LLaMA4
LLaMA4 is a high-performance and scalable family of large language models developed by Meta AI. It is optimized for inference efficiency and supports both instruction-tuned and base variants, making it suitable for a wide range of production-level NLP tasks and deployments.
LLaMA 4 is part of the vLLM application and is designed for instant deployment, minimizing configuration effort.
If you need to customize the deployment, please use the configurable application variant. Examples of tunable parameters include server-extra-args
, Ingress authentication, and more.
Key Features
Minimal Setup: Automatic detection of available preset based on chosen model.
High Throughput Inference: Novel GPU KV caching enables faster token generation compared to traditional implementations.
Multi-GPU Support: Scales seamlessly to multiple GPUs, including AMD (MI200s, MI300s) and NVIDIA (V100/H100/A100) resource pools.
Easy Model Downloading: Built-in integration with Hugging Face model repositories.
Lightweight & Extensible: Minimal overhead for deployment and easy to integrate with existing MLOps or monitoring solutions.
Installation and Deployment on Apolo
You can deploy Llama4 on the Apolo platform using the LLAMA4
app.
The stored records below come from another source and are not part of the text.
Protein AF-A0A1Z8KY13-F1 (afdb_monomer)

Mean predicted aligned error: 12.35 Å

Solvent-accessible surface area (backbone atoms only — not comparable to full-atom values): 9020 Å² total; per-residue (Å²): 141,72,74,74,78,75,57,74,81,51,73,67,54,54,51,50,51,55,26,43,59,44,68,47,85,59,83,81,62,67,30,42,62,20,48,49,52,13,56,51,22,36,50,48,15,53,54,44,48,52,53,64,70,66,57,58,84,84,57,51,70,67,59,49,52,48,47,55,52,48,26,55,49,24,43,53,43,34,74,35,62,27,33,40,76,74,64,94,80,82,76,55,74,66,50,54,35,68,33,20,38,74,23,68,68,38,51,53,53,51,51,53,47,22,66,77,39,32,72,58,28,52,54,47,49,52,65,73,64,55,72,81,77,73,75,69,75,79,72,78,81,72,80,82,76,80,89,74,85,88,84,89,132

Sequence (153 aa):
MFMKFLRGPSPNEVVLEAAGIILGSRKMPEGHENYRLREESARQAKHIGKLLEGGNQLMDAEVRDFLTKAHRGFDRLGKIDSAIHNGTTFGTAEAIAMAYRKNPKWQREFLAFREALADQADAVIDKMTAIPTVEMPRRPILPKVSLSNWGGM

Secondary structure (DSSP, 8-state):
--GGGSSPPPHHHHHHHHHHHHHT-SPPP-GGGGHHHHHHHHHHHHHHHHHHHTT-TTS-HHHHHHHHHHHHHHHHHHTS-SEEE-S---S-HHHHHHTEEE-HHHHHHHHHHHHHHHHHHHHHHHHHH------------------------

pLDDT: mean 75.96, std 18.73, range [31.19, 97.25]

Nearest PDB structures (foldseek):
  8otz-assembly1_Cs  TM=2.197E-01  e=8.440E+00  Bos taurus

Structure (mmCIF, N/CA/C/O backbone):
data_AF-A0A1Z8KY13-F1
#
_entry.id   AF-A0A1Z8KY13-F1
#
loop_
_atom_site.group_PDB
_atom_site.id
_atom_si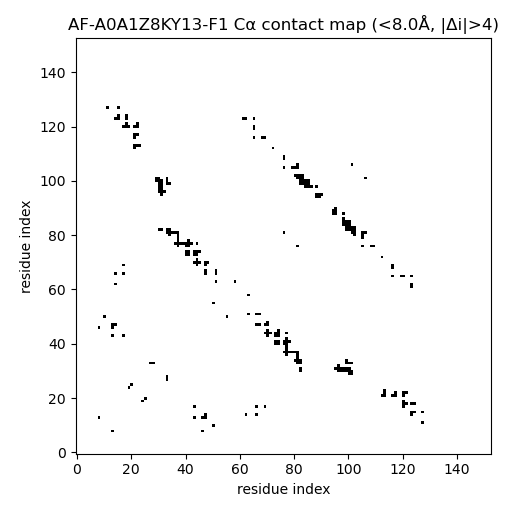te.type_symbol
_atom_site.label_atom_id
_atom_site.label_alt_id
_atom_site.label_comp_id
_atom_site.label_asym_id
_atom_site.label_entity_id
_atom_site.label_seq_id
_atom_site.pdbx_PDB_ins_code
_atom_site.Cartn_x
_atom_site.Cartn_y
_atom_site.Cartn_z
_atom_site.occupancy
_atom_site.B_iso_or_equiv
_atom_site.auth_seq_id
_atom_site.auth_comp_id
_atom_site.auth_asym_id
_atom_site.auth_atom_id
_atom_site.pdbx_PDB_model_num
ATOM 1 N N . MET A 1 1 ? -8.736 28.470 -5.691 1.00 38.75 1 MET A N 1
ATOM 2 C CA . MET A 1 1 ? -8.796 26.988 -5.618 1.00 38.75 1 MET A CA 1
ATOM 3 C C . MET A 1 1 ? -7.469 26.354 -5.143 1.00 38.75 1 MET A C 1
ATOM 5 O O . MET A 1 1 ? -7.197 25.215 -5.482 1.00 38.75 1 MET A O 1
ATOM 9 N N . PHE A 1 2 ? -6.657 27.046 -4.322 1.00 33.62 2 PHE A N 1
ATOM 10 C CA . PHE A 1 2 ? -5.311 26.601 -3.896 1.00 33.62 2 PHE A CA 1
ATOM 11 C C . PHE A 1 2 ? -5.249 25.999 -2.473 1.00 33.62 2 PHE A C 1
ATOM 13 O O . PHE A 1 2 ? -4.263 25.368 -2.113 1.00 33.62 2 PHE A O 1
ATOM 20 N N . MET A 1 3 ? -6.307 26.131 -1.661 1.00 31.19 3 MET A N 1
ATOM 21 C CA . MET A 1 3 ? -6.311 25.665 -0.261 1.00 31.19 3 MET A CA 1
ATOM 22 C C . MET A 1 3 ? -6.559 24.157 -0.066 1.00 31.19 3 MET A C 1
ATOM 24 O O . MET A 1 3 ? -6.382 23.664 1.044 1.00 31.19 3 MET A O 1
ATOM 28 N N . LYS A 1 4 ? -6.931 23.400 -1.111 1.00 38.62 4 LYS A N 1
ATOM 29 C CA . LYS A 1 4 ? -7.155 21.941 -1.003 1.00 38.62 4 LYS A CA 1
ATOM 30 C C . LYS A 1 4 ? -5.864 21.107 -0.990 1.00 38.62 4 LYS A C 1
ATOM 32 O O . LYS A 1 4 ? -5.913 19.966 -0.561 1.00 38.62 4 LYS A O 1
ATOM 37 N N . PHE A 1 5 ? -4.722 21.670 -1.393 1.00 43.19 5 PHE A N 1
ATOM 38 C CA . PHE A 1 5 ? -3.431 20.962 -1.421 1.00 43.19 5 PHE A CA 1
ATOM 39 C C . PHE A 1 5 ? -2.592 21.125 -0.139 1.00 43.19 5 PHE A C 1
ATOM 41 O O . PHE A 1 5 ? -1.548 20.495 -0.013 1.00 43.19 5 PHE A O 1
ATOM 48 N N . LEU A 1 6 ? -3.028 21.961 0.815 1.00 48.44 6 LEU A N 1
ATOM 49 C CA . LEU A 1 6 ? -2.286 22.241 2.056 1.00 48.44 6 LEU A CA 1
ATOM 50 C C . LEU A 1 6 ? -2.705 21.360 3.243 1.00 48.44 6 LEU A C 1
ATOM 52 O O . LEU A 1 6 ? -1.977 21.282 4.230 1.00 48.44 6 LEU A O 1
ATOM 56 N N . ARG A 1 7 ? -3.854 20.678 3.163 1.00 59.34 7 ARG A N 1
ATOM 57 C CA . ARG A 1 7 ? -4.224 19.636 4.126 1.00 59.34 7 ARG A CA 1
ATOM 58 C C 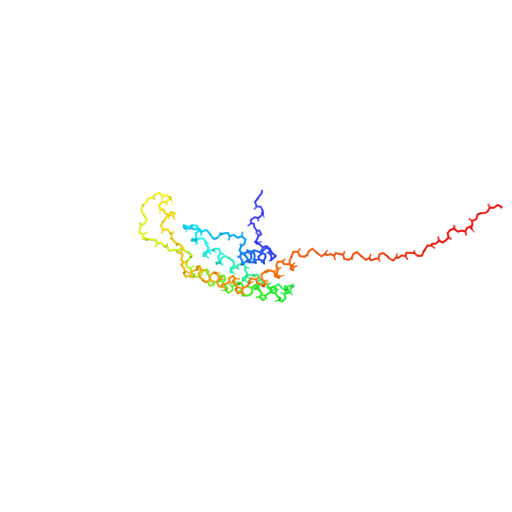. ARG A 1 7 ? -3.777 18.296 3.553 1.00 59.34 7 ARG A C 1
ATOM 60 O O . ARG A 1 7 ? -4.208 17.924 2.469 1.00 59.34 7 ARG A O 1
ATOM 67 N N . GLY A 1 8 ? -2.891 17.602 4.268 1.00 65.25 8 GLY A N 1
ATOM 68 C CA . GLY A 1 8 ? -2.609 16.194 3.985 1.00 65.25 8 GLY A CA 1
ATOM 69 C C . GLY A 1 8 ? -3.892 15.351 4.046 1.00 65.25 8 GLY A C 1
ATOM 70 O O . GLY A 1 8 ? -4.898 15.833 4.578 1.00 65.25 8 GLY A O 1
ATOM 71 N N . PRO A 1 9 ? -3.870 14.119 3.509 1.00 74.25 9 PRO A N 1
ATOM 72 C CA . PRO A 1 9 ? -5.047 13.259 3.497 1.00 74.25 9 PRO A CA 1
ATOM 73 C C . PRO A 1 9 ? -5.559 13.043 4.923 1.00 74.25 9 PRO A C 1
ATOM 75 O O . PRO A 1 9 ? -4.780 12.876 5.867 1.00 74.25 9 PRO A O 1
ATOM 78 N N . SER A 1 10 ? -6.877 13.079 5.080 1.00 83.88 10 SER A N 1
ATOM 79 C CA . SER A 1 10 ? -7.534 12.745 6.338 1.00 83.88 10 SER A CA 1
ATOM 80 C C . SER A 1 10 ? -7.287 11.273 6.703 1.00 83.88 10 SER A C 1
ATOM 82 O O . SER A 1 10 ? -7.04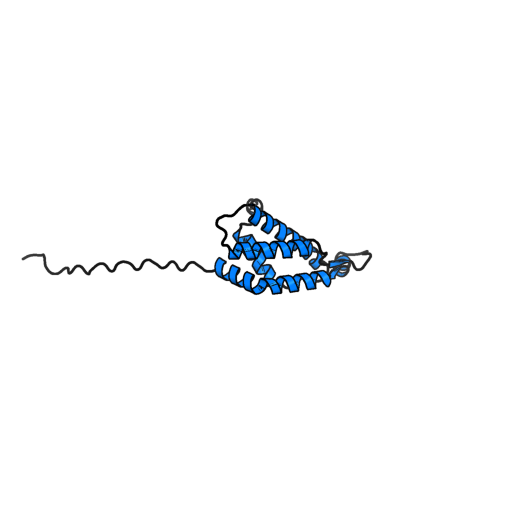7 10.449 5.816 1.00 83.88 10 SER A O 1
ATOM 84 N N . PRO A 1 11 ? -7.382 10.900 7.993 1.00 85.69 11 PRO A N 1
ATOM 85 C CA . PRO A 1 11 ? -7.245 9.508 8.424 1.00 85.69 11 PRO A CA 1
ATOM 86 C C . PRO A 1 11 ? -8.108 8.527 7.623 1.00 85.69 11 PRO A C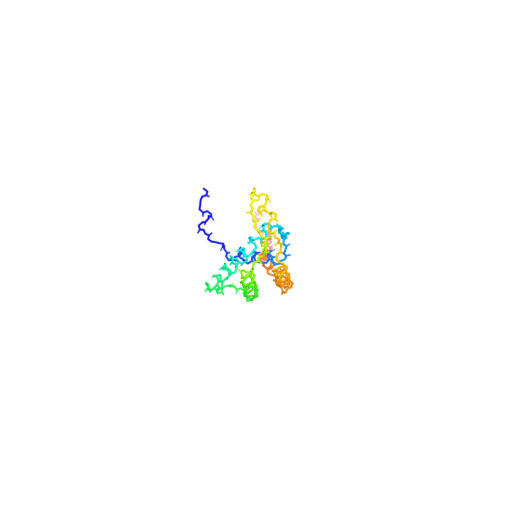 1
ATOM 88 O O . PRO A 1 11 ? -7.616 7.490 7.187 1.00 85.69 11 PRO A O 1
ATOM 91 N N . ASN A 1 12 ? -9.369 8.888 7.368 1.00 86.62 12 ASN A N 1
ATOM 92 C CA . ASN A 1 12 ? -10.301 8.034 6.639 1.00 86.62 12 ASN A CA 1
ATOM 93 C C . ASN A 1 12 ? -9.904 7.859 5.168 1.00 86.62 12 ASN A C 1
ATOM 95 O O . ASN A 1 12 ? -10.030 6.763 4.633 1.00 86.62 12 ASN A O 1
ATOM 99 N N . GLU A 1 13 ? -9.390 8.911 4.524 1.00 87.88 13 GLU A N 1
ATOM 100 C CA . GLU A 1 13 ? -8.881 8.818 3.151 1.00 87.88 13 GLU A CA 1
ATOM 101 C C . GLU A 1 13 ? -7.674 7.882 3.074 1.00 87.88 13 GLU A C 1
ATOM 103 O O . GLU A 1 13 ? -7.627 7.045 2.181 1.00 87.88 13 GLU A O 1
ATOM 108 N N . VAL A 1 14 ? -6.745 7.954 4.036 1.00 88.44 14 VAL A N 1
ATOM 109 C CA . VAL A 1 14 ? -5.586 7.043 4.086 1.00 88.44 14 VAL A CA 1
ATOM 110 C C . VAL A 1 14 ? -6.033 5.586 4.247 1.00 88.44 14 VAL A C 1
ATOM 112 O O . VAL A 1 14 ? -5.511 4.706 3.563 1.00 88.44 14 VAL A O 1
ATOM 115 N N . VAL A 1 15 ? -7.011 5.323 5.120 1.00 90.56 15 VAL A N 1
ATOM 116 C CA . VAL A 1 15 ? -7.564 3.975 5.341 1.00 90.56 15 VAL A CA 1
ATOM 117 C C . VAL A 1 15 ? -8.229 3.431 4.073 1.00 90.56 15 VAL A C 1
ATOM 119 O O . VAL A 1 15 ? -7.898 2.329 3.634 1.00 90.56 15 VAL A O 1
ATOM 122 N N . LEU A 1 16 ? -9.131 4.207 3.464 1.00 89.50 16 LEU A N 1
ATOM 123 C CA . LEU A 1 16 ? -9.864 3.787 2.265 1.00 89.50 16 LEU A CA 1
ATOM 124 C C . LEU A 1 16 ? -8.954 3.644 1.051 1.00 89.50 16 LEU A C 1
ATOM 126 O O . LEU A 1 16 ? -9.143 2.729 0.255 1.00 89.50 16 LEU A O 1
ATOM 130 N N . GLU A 1 17 ? -7.962 4.520 0.898 1.00 89.12 17 GLU A N 1
ATOM 131 C CA . GLU A 1 17 ? -7.007 4.427 -0.202 1.00 89.12 17 GLU A CA 1
ATOM 132 C C . GLU A 1 17 ? -6.148 3.162 -0.072 1.00 89.12 17 GLU A C 1
ATOM 134 O O . GLU A 1 17 ? -5.997 2.424 -1.048 1.00 89.12 17 GLU A O 1
ATOM 139 N N . ALA A 1 18 ? -5.657 2.846 1.133 1.00 90.62 18 ALA A N 1
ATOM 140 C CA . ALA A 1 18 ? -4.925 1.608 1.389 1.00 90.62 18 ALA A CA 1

Apolo automates resource allocation, persistent storage, ingress, GPU detection, and environment variable injection, so you can focus on model configuration.
Highlights of the Apolo Installation Flow:
Integration with Hugging Face: You can pass your Hugging Face token via an environment variable to pull private models.
Preset Auto-Configuration: Preset will be chosen by default, according to HuggingFace model minimal vRAM requirements.
Ingress Setup: By default will be enabled without authentication.
Autoscaling: Apolo provides built-in support for horizontal pod autoscaling of LLaMA 4 deployments based on incoming request load. Parameters for autoscaling (min replicas - 1, max replicas - 5, 100 requests per second to start scaling)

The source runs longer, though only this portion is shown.